*** Begin section ***
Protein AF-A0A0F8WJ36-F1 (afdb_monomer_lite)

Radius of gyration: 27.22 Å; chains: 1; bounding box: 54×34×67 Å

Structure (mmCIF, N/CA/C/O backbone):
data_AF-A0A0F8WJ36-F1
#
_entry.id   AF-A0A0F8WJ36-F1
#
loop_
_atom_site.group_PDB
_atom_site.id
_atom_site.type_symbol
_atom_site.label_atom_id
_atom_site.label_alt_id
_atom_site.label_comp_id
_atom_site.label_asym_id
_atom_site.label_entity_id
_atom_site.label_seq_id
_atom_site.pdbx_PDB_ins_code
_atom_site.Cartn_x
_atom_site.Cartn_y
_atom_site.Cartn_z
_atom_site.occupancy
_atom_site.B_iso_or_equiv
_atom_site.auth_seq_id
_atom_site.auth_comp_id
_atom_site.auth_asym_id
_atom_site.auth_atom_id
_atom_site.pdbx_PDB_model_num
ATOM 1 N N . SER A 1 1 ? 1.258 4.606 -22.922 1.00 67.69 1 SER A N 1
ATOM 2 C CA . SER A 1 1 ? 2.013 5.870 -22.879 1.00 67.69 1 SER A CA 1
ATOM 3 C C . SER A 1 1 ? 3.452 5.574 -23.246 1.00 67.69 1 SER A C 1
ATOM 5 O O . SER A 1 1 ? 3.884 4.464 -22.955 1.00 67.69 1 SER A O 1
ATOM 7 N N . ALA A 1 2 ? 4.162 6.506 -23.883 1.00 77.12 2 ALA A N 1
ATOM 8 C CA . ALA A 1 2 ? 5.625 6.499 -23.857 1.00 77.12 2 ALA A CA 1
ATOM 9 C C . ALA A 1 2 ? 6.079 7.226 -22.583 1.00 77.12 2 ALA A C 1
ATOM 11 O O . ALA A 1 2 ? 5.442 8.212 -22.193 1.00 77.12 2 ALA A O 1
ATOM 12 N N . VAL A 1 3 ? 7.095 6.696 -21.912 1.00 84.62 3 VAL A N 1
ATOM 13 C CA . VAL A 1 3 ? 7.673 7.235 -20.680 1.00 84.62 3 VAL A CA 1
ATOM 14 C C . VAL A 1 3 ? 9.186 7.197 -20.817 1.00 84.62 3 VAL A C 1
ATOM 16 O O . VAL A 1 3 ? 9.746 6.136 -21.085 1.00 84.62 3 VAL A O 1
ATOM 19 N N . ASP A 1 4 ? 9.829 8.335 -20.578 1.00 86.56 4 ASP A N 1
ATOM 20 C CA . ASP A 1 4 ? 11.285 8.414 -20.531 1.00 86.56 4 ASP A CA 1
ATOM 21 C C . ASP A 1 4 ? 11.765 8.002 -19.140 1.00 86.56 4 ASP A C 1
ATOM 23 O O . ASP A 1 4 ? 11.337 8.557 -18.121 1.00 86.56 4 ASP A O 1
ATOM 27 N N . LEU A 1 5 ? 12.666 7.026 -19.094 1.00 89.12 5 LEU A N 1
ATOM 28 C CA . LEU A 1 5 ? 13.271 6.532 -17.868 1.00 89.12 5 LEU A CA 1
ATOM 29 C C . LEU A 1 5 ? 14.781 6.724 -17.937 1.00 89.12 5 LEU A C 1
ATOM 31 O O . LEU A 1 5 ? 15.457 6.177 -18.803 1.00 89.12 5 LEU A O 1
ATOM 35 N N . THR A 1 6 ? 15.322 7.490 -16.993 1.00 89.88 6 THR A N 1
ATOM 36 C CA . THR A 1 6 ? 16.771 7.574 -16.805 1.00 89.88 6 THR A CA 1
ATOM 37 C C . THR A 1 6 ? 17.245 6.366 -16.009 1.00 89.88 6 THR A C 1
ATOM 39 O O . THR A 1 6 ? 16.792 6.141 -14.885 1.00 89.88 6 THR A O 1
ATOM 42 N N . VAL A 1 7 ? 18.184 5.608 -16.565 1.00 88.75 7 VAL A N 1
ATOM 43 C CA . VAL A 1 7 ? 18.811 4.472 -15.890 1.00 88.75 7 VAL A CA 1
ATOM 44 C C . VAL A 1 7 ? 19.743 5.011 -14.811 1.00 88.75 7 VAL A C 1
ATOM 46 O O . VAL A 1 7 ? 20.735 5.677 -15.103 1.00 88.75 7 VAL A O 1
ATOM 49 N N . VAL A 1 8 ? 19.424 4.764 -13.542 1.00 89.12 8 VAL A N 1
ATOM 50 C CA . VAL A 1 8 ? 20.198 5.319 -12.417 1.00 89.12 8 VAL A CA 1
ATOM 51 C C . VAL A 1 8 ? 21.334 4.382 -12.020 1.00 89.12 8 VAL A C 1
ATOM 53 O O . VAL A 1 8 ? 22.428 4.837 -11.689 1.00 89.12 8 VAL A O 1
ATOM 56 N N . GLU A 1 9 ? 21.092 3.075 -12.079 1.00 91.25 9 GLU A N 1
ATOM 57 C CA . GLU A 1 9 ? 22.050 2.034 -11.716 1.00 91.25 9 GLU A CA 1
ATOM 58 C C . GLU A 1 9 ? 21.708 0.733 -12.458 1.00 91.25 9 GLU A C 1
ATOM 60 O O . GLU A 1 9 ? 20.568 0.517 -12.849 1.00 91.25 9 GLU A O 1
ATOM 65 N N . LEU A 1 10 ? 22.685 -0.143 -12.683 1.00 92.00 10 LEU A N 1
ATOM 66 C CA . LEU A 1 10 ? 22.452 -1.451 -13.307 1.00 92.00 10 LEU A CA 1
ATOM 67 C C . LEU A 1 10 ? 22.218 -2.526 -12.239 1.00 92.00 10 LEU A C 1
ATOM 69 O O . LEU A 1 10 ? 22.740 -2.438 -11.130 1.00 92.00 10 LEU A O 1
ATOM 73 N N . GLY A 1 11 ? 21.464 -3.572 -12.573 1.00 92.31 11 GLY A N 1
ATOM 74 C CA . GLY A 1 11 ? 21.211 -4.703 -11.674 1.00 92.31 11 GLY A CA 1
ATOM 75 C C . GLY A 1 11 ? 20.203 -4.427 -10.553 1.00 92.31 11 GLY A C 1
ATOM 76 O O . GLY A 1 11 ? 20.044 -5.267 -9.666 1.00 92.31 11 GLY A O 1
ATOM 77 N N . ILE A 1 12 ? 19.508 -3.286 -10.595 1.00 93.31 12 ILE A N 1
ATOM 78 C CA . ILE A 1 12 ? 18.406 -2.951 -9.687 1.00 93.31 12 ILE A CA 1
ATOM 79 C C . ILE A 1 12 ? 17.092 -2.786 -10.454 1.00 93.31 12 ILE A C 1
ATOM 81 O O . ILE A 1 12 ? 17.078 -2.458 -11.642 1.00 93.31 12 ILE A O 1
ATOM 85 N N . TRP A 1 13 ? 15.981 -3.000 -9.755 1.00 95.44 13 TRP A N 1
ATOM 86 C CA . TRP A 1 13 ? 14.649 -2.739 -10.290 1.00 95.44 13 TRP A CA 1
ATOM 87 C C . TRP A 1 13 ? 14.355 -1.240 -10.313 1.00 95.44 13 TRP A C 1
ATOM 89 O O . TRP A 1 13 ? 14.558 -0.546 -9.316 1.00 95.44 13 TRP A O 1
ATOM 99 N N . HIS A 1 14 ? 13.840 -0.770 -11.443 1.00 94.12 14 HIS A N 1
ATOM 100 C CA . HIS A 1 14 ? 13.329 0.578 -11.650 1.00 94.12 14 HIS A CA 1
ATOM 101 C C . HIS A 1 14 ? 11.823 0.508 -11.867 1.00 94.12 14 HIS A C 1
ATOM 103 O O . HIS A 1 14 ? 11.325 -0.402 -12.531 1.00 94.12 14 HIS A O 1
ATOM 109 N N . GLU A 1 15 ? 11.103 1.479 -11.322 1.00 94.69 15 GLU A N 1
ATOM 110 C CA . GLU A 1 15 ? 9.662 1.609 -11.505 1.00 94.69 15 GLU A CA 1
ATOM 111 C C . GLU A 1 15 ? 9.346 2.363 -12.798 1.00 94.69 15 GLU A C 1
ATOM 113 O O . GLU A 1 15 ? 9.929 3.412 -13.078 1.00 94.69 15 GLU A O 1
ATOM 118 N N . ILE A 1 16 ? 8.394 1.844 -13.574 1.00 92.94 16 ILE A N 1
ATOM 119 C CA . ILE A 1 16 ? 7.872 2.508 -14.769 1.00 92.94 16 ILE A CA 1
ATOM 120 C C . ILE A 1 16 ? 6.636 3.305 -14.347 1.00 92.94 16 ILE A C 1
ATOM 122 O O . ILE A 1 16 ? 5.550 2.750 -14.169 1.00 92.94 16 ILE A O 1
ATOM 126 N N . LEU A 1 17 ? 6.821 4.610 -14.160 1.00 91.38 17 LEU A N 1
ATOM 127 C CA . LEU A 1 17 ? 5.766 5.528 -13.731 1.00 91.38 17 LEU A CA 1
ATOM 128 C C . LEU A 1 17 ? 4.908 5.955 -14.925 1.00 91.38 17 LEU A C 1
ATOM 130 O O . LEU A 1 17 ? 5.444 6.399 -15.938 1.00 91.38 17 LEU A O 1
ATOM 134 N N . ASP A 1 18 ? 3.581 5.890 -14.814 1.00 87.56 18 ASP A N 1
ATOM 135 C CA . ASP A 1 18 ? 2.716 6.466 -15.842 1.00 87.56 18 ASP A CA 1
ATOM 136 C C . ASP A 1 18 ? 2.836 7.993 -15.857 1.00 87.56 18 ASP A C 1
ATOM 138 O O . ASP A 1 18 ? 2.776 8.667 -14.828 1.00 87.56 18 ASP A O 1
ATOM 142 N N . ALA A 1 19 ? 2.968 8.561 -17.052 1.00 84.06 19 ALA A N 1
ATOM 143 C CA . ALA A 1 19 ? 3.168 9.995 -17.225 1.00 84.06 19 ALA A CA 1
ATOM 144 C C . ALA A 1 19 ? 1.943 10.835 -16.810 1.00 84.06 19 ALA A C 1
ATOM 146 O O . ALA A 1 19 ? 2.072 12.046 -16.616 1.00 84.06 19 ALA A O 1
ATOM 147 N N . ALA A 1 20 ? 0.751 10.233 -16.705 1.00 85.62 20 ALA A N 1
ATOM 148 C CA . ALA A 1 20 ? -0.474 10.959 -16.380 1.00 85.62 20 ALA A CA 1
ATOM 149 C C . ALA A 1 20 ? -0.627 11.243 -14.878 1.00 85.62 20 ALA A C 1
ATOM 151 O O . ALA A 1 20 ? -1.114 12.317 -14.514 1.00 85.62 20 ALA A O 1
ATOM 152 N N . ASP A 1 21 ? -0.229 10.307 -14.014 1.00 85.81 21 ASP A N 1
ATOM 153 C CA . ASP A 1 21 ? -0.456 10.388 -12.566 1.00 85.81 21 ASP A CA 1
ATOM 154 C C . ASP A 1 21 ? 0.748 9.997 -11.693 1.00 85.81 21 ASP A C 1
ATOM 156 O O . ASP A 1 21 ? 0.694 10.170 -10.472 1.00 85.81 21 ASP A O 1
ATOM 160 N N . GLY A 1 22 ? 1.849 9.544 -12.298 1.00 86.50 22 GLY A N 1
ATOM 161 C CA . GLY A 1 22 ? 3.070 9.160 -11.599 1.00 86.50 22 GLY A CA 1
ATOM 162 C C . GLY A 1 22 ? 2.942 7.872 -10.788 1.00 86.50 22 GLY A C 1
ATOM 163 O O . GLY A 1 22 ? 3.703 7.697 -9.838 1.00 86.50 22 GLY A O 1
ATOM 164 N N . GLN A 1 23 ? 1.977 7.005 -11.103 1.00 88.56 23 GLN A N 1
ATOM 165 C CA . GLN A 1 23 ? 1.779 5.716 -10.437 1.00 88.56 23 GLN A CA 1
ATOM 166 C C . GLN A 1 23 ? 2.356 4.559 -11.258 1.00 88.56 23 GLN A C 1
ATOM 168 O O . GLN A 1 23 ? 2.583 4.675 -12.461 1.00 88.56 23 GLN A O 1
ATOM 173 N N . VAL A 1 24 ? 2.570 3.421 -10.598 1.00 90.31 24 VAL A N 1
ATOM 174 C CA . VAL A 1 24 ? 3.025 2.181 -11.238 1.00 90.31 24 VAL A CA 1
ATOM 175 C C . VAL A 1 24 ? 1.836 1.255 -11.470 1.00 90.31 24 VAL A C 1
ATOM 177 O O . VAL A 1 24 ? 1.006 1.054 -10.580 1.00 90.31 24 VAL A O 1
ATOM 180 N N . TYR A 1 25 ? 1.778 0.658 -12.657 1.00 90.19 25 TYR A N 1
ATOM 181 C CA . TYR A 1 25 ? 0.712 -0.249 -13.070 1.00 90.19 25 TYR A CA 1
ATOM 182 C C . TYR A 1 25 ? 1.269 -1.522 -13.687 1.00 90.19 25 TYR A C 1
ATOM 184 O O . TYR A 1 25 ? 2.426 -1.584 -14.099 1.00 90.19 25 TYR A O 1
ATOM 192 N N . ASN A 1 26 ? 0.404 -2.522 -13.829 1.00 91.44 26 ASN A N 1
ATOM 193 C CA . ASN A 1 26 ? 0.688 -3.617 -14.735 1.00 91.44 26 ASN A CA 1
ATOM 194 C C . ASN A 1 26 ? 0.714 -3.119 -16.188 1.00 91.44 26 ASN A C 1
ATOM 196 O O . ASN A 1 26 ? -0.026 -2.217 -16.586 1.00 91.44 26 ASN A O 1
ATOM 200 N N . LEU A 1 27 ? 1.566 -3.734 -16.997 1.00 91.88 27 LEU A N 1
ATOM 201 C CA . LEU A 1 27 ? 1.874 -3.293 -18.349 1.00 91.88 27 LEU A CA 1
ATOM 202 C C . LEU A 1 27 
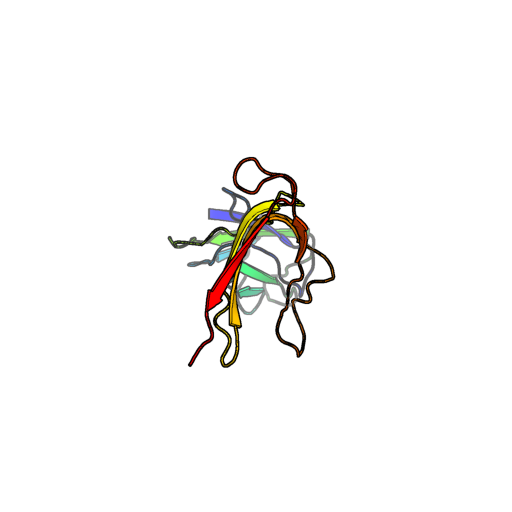? 1.606 -4.409 -19.359 1.00 91.88 27 LEU A C 1
ATOM 204 O O . LEU A 1 27 ? 1.731 -5.599 -19.076 1.00 91.88 27 LEU A O 1
ATOM 208 N N . THR A 1 28 ? 1.255 -4.019 -20.580 1.00 90.75 28 THR A N 1
ATOM 209 C CA . THR A 1 28 ? 1.123 -4.914 -21.735 1.00 90.75 28 THR A CA 1
ATOM 210 C C . THR A 1 28 ? 1.721 -4.263 -22.976 1.00 90.75 28 THR A C 1
ATOM 212 O O . THR A 1 28 ? 1.737 -3.038 -23.087 1.00 90.75 28 THR A O 1
ATOM 215 N N . GLY A 1 29 ? 2.214 -5.077 -23.917 1.00 87.50 29 GLY A N 1
ATOM 216 C CA . GLY A 1 29 ? 2.792 -4.577 -25.170 1.00 87.50 29 GLY A CA 1
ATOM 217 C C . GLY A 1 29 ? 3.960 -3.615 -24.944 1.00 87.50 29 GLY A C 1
*** End section ***
> **Task to complete**: Starting with the line that contains "ATOM 216 C CA", output every line through the end of the listing above, unchanged.

> **The answer**:
ATOM 216 C CA . GLY A 1 29 ? 2.792 -4.577 -25.170 1.00 87.50 29 GLY A CA 1
ATOM 217 C C . GLY A 1 29 ? 3.960 -3.615 -24.944 1.00 87.50 29 GLY A C 1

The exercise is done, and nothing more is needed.